CBO Director Doug Elmendorf had an interesting hearing in front of the Super Committee. Throwing a cold dose of reality on the proceedings, Elmendorf, who in his role is almost by definition concerned with long-term budget deficits, calmly explained that the Obama jobs framework is precisely what you would do if you were looking to increase job creation and bring the budget into balance in the long term. This is completely unexceptional and basically the answer to a math problem. But in today’s Washington, it actually represents a step forward.

“If policymakers want to achieve both a short-term economic boost and long-term fiscal sustainability the combination of policies that would be most effective according to our analysis would be changes in taxes and spending that would widen the deficit today, but narrow it in the coming decade,” Elmendorf told the panel’s 12 Democrats and Republicans. “The combination of fiscal policies that would be most effective would be policies that cut taxes or increase spending in the near-term, but over the medium and longer-term move in the opposite direction.”

This is a generalized version of precisely what President Obama is proposing — a $447 billion jobs bill that will increase spending on hiring programs, and reduce payroll taxes; accompanied by deficit reduction measures that take effect in 2013, to more than cover the cost of the jobs bill.

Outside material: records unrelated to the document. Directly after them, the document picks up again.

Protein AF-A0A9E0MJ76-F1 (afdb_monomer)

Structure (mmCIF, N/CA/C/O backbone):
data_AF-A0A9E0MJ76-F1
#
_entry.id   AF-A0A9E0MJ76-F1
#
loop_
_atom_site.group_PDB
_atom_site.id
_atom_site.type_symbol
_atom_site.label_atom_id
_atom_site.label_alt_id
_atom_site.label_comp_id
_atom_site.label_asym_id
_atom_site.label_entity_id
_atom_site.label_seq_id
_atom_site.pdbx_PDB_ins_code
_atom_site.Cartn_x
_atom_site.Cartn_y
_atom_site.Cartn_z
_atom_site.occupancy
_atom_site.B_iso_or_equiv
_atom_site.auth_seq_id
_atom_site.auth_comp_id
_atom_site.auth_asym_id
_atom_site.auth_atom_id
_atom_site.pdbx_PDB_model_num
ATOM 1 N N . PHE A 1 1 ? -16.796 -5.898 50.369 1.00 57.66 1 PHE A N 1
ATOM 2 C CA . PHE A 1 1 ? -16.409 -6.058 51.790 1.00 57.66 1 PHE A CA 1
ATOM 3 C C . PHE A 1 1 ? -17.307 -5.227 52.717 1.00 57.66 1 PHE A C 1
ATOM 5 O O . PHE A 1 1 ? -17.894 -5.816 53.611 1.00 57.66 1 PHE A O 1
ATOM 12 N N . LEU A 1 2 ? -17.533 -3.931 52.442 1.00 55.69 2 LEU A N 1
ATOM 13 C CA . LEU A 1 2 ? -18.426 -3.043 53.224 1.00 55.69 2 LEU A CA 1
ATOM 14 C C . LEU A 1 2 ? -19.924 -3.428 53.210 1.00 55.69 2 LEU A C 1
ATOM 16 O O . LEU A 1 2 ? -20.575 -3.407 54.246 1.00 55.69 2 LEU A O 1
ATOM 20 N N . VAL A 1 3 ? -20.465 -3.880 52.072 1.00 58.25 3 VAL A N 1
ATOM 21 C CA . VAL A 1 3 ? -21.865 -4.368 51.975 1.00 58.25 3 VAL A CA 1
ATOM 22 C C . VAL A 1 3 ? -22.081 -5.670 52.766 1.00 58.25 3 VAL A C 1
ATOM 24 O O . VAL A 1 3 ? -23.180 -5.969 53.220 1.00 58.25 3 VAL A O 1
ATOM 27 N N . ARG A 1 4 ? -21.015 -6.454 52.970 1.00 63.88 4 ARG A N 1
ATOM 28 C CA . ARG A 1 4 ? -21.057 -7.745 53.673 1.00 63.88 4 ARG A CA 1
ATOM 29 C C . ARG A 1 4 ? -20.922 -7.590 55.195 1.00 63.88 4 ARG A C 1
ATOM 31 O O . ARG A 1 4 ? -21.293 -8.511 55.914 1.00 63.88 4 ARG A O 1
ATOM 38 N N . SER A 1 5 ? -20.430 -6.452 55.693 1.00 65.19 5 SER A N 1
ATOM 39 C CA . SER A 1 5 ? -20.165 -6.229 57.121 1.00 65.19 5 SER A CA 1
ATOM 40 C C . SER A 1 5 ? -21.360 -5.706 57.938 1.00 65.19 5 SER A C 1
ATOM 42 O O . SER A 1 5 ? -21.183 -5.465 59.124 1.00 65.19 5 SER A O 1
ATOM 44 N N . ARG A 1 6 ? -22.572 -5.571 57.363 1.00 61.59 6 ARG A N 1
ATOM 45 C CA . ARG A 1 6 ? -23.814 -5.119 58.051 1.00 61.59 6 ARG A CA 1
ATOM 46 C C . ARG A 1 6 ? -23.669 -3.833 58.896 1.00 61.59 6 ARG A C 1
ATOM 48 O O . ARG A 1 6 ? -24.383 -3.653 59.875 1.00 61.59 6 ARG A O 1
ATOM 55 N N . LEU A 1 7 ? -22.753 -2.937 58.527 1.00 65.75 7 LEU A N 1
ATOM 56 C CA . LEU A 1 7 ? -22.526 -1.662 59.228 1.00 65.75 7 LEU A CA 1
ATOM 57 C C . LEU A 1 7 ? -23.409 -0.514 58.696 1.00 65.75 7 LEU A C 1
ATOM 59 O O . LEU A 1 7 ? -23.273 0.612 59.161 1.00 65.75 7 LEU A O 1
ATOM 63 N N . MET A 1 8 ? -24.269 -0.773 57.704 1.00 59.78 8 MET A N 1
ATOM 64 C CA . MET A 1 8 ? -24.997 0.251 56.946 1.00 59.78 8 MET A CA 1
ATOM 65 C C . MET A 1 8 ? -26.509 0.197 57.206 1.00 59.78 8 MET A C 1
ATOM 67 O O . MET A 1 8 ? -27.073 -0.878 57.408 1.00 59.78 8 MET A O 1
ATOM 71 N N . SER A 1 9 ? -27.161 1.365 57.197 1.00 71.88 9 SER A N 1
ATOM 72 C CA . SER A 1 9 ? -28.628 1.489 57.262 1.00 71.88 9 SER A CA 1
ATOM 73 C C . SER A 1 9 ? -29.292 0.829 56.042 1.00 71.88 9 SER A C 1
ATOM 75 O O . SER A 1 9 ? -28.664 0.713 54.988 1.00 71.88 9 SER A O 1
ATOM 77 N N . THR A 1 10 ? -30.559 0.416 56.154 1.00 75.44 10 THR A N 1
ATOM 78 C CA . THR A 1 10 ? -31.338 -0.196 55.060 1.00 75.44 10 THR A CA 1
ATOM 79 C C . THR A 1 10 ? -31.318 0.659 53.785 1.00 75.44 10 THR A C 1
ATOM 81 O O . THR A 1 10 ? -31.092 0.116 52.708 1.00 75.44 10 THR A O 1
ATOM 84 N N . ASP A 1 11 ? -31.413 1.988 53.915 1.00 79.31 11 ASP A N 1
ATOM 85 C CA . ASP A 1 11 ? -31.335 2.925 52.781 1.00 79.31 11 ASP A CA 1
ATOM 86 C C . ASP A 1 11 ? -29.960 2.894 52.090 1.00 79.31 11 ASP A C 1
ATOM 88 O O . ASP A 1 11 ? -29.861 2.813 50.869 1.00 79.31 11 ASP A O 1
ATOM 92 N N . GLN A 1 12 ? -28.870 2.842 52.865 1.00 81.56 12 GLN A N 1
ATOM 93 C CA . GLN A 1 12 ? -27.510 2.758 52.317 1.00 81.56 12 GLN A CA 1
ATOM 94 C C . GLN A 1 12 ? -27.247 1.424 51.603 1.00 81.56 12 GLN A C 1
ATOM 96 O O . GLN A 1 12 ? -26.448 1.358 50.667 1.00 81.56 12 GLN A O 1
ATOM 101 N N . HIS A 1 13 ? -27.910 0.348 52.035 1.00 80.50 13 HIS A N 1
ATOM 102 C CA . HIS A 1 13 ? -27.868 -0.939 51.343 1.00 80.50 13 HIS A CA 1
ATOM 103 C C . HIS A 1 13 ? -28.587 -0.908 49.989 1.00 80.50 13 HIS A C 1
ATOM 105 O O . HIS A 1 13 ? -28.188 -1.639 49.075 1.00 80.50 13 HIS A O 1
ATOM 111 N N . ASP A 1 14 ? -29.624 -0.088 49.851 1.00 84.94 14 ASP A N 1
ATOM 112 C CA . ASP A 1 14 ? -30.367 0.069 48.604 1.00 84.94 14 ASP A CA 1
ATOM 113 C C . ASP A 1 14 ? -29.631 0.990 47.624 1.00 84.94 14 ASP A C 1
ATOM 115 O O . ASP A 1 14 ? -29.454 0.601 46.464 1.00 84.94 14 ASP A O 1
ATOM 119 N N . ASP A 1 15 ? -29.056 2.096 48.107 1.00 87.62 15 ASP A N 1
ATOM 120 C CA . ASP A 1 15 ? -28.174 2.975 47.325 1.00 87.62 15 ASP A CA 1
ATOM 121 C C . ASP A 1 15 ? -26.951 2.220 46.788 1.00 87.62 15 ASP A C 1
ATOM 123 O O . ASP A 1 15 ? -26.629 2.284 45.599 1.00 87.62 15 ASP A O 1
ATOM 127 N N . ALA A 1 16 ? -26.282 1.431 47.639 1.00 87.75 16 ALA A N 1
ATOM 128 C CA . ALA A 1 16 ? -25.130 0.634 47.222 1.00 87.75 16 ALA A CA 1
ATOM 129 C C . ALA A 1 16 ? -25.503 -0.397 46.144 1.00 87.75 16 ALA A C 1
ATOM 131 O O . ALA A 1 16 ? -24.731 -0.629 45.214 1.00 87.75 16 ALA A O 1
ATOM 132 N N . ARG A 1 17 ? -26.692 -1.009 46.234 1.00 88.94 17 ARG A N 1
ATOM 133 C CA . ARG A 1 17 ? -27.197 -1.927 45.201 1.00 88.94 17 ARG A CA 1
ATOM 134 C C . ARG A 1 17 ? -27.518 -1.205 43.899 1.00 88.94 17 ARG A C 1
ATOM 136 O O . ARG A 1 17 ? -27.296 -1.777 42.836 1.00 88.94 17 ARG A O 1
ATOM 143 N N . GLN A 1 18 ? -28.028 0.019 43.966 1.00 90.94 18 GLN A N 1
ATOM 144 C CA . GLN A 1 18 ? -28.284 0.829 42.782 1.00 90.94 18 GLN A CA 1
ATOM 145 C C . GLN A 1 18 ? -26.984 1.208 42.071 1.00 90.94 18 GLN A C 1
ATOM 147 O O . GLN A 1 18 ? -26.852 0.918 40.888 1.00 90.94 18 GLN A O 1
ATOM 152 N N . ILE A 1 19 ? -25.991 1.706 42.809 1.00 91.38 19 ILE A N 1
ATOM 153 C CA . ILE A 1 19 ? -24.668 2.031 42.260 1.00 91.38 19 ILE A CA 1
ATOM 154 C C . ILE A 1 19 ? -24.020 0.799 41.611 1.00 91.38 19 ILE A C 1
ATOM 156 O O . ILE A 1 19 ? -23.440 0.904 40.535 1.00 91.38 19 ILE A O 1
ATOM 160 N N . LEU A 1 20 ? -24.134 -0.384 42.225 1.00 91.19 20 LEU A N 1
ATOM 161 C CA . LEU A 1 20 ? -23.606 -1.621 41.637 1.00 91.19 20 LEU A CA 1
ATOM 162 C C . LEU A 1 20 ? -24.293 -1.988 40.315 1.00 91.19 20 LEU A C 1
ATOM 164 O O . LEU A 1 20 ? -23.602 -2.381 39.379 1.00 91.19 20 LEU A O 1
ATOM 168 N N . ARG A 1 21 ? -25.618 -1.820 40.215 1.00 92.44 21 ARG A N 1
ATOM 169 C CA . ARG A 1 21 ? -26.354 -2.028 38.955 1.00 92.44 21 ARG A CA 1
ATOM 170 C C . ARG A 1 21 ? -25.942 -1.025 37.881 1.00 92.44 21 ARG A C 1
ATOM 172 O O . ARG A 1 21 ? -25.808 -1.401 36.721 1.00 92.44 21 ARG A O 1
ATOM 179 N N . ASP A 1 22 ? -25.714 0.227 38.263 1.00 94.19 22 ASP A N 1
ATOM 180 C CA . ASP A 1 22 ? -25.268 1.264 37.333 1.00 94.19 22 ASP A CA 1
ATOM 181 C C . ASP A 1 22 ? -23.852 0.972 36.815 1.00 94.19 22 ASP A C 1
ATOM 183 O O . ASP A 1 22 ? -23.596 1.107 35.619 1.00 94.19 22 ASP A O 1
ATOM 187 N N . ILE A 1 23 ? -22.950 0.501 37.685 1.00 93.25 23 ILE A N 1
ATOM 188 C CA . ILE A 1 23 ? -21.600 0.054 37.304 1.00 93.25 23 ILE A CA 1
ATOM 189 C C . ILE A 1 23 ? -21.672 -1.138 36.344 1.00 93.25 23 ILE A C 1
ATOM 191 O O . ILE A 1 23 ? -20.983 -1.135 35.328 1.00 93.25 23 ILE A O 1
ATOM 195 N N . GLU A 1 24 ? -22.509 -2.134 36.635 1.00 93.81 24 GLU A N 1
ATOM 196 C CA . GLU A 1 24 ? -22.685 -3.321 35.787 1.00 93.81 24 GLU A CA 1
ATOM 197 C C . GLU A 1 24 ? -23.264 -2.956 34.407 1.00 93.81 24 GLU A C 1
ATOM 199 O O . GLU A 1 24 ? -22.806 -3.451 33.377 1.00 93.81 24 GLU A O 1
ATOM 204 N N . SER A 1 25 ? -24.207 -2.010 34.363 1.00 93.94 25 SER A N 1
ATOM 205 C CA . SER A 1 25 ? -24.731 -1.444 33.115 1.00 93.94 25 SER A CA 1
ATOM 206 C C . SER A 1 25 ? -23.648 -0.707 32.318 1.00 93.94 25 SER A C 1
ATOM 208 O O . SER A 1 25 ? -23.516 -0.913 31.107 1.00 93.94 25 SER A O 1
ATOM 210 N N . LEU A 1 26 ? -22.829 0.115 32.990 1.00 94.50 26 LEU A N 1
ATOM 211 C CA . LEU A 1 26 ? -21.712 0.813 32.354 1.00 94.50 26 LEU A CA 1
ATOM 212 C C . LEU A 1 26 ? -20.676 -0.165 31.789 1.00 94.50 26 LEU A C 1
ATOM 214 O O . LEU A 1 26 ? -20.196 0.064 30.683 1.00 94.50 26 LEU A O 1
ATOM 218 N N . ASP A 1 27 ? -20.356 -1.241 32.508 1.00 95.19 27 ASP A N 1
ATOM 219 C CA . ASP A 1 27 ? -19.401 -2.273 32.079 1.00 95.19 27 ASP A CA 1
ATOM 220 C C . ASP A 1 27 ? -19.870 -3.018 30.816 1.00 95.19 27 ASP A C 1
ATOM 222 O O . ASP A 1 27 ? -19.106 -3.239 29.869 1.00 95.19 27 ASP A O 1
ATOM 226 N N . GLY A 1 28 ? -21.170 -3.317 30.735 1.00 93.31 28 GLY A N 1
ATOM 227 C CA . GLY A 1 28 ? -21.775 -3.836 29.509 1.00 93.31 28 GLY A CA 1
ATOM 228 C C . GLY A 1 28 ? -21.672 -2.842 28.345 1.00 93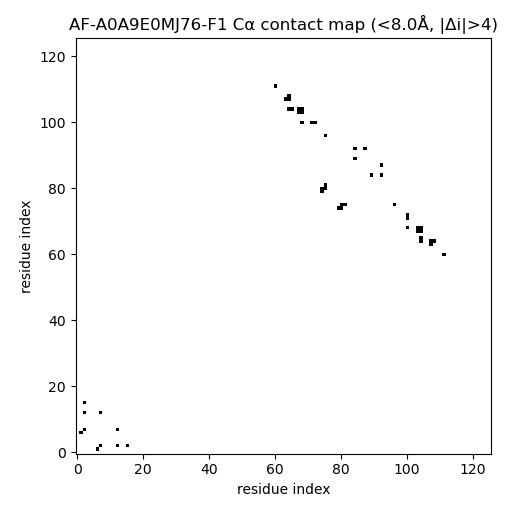.31 28 GLY A C 1
ATOM 229 O O . GLY A 1 28 ? -21.331 -3.215 27.217 1.00 93.31 28 GLY A O 1
ATOM 230 N N . HIS A 1 29 ? -21.911 -1.555 28.616 1.00 95.81 29 HIS A N 1
ATOM 231 C CA . HIS A 1 29 ? -21.842 -0.491 27.613 1.00 95.81 29 HIS A CA 1
ATOM 232 C C . HIS A 1 29 ? -20.413 -0.244 27.100 1.00 95.81 29 HIS A C 1
ATOM 234 O O . HIS A 1 29 ? -20.211 -0.051 25.896 1.00 95.81 29 HIS A O 1
ATOM 240 N N . THR A 1 30 ? -19.414 -0.265 27.986 1.00 95.81 30 THR A N 1
ATOM 241 C CA . THR A 1 30 ? -17.997 -0.120 27.622 1.00 95.81 30 THR A CA 1
ATOM 242 C C . THR A 1 30 ? -17.520 -1.325 26.824 1.00 95.81 30 THR A C 1
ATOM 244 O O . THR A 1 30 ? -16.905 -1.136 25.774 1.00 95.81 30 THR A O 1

Elmendorf went further by highlighting payroll tax cuts, which have a strong multiplier under the CBO’s scoring mechanism. More crucial was Elmendorf’s endorsement of the recent trend that shows changes from the Affordable Care Act is succeeding in slowing the cost growth of Medicare, particularly the changes in how payments are made to providers.

In a sane world, this information would be taken and a plan for deficit reduction generated. In the short term, there would be more spending to boost employment and increase tax receipts. In the medium term, the Bush tax cuts would be allowed to expire, eliminating the entire problem. And in the long term, policymakers would build on the Affordable Care Act and make changes that continue to slow the growth of Medicare, mainly by eliminating the corporate welfare that comes with the program (such as allowing bargaining for prescription drugs) and adding a competitive element in the form of a public option.

I don’t know that I would even endorse that approach, when all is said and done with it. The focus on the deficit as the main policy concern rather than employment forces bad policy choices. But at least there’s some manner of logic to it. I don’t agree with all of it, but I understand it. On the other side of this debate, we have a group that wants to eliminate the law that is bending the Medicare cost curve (which represents almost the entire long-term budget deficit), cut tax and massively cut spending, creating an austerity agenda that has definitive consequences:

In a new paper for the International Monetary Fund, Laurence Ball, Daniel Leigh and Prakash Loungani look at 173 episodes of fiscal austerity over the past 30 years—with the average deficit cut amounting to 1 percent of GDP. Their verdict? Austerity “lowers incomes in the short term, with wage-earners taking more of a hit than others; it also raises unemployment, particularly long-term unemployment.”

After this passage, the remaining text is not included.